Once the potatoes have been cooking for 15 mins, remove from your oven and lower the heat to 180°C. Turn the potatoes over and lay the salmon on the tray next to the potatoes, skinside down. Season with salt and pepper. Use a second tray if your first tray is overcrowded! Roast the salmon and potatoes for another 15 mins. TIP: The fish is cooked when the centre is opaque. Once ready, remove and cover with foil to keep warm.

Make the Sauce
4

Meanwhile, heat a drizzle of oil in a saucepan on medium heat. Add the shallot and cook until softened, 6 mins. Add the black garlic and cook for 2 more mins. Use a wooden spoon to break it up as it cooks. Add the balsamic vinegar and allow to evaporate, then add the honey and parsley stalks. Stir and pour in the water (amount specified in the ingredient list). Simmer until syrupy, 5 mins. Take off the heat and set aside.

Steam-Fry the Veggies
5

Heat a drizzle of oil in a frying pan on medium-high heat.
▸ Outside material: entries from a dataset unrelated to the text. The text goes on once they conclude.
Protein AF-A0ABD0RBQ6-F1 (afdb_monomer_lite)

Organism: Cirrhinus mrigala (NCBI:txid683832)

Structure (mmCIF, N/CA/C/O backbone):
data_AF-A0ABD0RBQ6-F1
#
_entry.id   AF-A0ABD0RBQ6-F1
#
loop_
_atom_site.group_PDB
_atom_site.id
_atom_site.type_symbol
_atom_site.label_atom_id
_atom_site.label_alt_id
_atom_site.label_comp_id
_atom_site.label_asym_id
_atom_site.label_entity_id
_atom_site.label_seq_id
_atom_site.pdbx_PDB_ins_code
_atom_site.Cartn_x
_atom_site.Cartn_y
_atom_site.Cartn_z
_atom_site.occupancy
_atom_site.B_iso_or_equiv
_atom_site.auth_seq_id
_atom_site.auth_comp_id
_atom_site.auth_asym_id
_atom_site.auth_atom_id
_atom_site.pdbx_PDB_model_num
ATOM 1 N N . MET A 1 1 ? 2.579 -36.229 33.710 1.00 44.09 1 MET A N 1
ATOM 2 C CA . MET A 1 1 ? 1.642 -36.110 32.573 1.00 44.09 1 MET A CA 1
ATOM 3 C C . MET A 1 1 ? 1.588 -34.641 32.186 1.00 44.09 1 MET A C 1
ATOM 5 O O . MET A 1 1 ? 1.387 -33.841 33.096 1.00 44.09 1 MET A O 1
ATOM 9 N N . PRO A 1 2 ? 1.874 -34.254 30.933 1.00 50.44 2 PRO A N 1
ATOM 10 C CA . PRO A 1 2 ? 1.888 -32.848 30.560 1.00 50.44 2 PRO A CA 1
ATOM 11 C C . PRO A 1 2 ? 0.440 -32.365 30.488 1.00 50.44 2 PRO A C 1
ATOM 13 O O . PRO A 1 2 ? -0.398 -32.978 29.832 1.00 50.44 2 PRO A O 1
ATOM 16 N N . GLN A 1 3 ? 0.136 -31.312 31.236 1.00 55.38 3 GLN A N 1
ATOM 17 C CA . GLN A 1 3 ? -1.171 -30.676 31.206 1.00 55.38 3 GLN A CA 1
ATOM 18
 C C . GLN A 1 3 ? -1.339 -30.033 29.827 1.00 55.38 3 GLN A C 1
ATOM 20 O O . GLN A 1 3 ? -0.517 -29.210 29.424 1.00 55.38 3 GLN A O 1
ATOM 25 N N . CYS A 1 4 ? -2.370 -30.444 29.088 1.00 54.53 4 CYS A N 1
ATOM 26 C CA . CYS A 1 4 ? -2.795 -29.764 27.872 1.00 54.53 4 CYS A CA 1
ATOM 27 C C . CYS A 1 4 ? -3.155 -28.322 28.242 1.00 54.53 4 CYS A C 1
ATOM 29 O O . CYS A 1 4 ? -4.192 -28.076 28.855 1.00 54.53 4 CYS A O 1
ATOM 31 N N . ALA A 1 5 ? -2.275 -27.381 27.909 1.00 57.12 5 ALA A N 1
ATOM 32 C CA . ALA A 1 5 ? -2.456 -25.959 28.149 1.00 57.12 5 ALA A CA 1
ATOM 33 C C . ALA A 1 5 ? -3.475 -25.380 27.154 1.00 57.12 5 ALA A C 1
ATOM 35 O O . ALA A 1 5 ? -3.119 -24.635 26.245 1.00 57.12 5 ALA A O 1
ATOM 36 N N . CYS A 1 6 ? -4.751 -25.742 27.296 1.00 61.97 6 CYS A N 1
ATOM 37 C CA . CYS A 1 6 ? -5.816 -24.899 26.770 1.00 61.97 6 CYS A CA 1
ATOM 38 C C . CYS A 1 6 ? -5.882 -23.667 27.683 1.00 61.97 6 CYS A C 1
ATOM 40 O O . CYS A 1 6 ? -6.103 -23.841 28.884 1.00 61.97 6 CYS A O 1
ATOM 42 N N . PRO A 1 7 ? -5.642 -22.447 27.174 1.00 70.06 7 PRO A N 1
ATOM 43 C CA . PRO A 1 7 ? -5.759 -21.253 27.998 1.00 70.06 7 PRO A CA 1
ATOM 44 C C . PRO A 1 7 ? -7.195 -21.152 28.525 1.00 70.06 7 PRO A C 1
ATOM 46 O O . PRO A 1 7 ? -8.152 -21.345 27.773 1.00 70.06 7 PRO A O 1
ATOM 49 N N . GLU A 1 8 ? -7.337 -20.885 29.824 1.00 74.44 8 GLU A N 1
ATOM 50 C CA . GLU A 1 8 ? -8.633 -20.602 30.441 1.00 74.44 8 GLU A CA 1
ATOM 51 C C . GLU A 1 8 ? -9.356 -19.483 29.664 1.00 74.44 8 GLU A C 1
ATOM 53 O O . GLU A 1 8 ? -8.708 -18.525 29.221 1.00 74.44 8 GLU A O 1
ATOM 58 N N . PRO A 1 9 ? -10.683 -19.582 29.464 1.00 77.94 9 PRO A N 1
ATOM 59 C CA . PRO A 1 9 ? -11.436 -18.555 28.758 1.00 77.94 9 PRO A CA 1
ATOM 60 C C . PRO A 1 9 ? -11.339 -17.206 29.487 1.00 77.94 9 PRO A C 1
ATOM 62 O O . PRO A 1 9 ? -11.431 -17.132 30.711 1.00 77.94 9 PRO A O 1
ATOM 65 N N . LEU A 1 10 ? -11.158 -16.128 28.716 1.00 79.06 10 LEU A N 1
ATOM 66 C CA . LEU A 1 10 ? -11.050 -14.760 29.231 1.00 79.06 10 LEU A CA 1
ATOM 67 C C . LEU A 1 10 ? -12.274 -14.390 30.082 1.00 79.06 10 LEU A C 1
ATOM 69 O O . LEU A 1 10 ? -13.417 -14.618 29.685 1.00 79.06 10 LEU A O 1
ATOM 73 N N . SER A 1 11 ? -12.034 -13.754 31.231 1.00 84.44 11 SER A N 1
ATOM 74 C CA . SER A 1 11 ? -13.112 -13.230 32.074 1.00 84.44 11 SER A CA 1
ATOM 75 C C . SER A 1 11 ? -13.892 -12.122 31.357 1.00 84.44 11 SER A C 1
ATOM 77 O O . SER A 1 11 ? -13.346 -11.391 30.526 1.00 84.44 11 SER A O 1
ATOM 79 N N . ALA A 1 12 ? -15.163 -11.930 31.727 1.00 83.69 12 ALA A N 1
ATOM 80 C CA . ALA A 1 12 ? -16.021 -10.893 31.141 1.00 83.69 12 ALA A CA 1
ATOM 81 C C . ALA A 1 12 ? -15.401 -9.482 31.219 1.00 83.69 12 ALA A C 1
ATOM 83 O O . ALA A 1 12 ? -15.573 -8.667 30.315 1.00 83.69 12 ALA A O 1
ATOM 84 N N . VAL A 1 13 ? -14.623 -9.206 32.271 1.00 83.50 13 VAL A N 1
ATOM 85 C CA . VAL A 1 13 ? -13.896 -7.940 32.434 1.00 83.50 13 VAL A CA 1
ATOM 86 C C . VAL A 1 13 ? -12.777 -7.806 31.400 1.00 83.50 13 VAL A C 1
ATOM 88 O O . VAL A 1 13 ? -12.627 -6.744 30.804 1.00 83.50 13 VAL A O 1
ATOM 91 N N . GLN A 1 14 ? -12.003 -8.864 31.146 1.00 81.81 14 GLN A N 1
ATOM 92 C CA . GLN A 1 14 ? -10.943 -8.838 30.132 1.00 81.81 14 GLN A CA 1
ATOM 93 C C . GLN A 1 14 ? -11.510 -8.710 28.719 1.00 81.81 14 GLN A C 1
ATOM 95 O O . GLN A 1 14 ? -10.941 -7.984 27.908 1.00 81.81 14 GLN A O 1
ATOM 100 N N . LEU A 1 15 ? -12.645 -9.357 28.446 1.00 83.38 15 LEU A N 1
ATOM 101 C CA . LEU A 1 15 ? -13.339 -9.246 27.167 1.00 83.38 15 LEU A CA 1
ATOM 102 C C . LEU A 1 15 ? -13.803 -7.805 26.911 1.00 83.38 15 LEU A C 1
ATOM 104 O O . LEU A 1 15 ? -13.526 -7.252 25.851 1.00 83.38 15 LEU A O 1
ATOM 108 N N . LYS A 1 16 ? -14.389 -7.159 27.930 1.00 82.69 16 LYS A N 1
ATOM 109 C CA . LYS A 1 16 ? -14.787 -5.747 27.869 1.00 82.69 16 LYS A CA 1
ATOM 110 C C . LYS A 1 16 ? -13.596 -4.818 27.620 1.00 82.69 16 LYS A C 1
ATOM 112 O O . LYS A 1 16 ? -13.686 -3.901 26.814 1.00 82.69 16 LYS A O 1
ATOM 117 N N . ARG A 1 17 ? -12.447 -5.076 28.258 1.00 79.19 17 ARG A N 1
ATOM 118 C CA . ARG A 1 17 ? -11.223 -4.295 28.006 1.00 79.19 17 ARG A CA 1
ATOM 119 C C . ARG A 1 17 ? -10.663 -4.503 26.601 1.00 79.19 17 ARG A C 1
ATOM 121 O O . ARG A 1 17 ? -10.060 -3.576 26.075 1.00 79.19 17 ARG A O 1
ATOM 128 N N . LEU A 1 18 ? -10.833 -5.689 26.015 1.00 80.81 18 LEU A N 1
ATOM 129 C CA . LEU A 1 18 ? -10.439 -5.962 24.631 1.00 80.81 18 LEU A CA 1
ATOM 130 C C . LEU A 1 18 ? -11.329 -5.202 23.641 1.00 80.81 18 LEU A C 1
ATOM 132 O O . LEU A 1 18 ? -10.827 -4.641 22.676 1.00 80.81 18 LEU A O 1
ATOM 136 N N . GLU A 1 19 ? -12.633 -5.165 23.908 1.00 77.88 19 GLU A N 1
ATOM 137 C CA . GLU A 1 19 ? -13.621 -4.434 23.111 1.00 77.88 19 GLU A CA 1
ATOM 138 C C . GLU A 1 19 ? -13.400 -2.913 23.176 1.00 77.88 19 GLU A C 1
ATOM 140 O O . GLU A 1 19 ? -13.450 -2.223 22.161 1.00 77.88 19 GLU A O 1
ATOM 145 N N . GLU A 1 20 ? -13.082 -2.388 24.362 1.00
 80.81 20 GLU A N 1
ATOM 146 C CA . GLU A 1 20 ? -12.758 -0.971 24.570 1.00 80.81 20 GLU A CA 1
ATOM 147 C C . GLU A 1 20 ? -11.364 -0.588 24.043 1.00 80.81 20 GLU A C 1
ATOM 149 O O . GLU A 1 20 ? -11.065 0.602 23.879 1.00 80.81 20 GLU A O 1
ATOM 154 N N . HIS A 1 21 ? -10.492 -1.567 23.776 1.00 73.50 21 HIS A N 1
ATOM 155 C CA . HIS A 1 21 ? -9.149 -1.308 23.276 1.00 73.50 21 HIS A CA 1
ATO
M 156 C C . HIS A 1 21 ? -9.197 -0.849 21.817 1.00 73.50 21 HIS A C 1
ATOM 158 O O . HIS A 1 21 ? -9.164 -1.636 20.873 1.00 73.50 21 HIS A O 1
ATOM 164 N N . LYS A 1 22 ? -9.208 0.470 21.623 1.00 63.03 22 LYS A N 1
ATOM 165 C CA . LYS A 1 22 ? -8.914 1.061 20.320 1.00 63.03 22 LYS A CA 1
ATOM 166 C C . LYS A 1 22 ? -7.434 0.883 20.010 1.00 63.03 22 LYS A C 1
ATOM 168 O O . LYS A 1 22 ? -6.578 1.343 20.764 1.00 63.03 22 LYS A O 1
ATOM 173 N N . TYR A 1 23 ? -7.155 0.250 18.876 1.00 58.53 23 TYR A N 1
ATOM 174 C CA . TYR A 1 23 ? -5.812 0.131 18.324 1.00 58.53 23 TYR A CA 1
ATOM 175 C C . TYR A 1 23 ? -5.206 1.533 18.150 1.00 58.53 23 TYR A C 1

Once hot, add the mustard seeds and cook until they are starting to pop, then add the sugar snap peas and broccoli to your pan. Season with salt and black pepper and cook for 2 mins. Then add a splash of water, cover with a lid (or some foil) and steam-fry until the veggies are tender, 5-6 mins.

Finish and Serve
6

Warm up your sauce and stir in the butter so it melts. Spoon it onto your plate (in a semicircle sweep if you want to be fancy). Arrange the veggies on the plate and top with the salmon. Toss the parsley leaves through the potatoes and serve them next to your medley of salmon and veggies. Enjoy!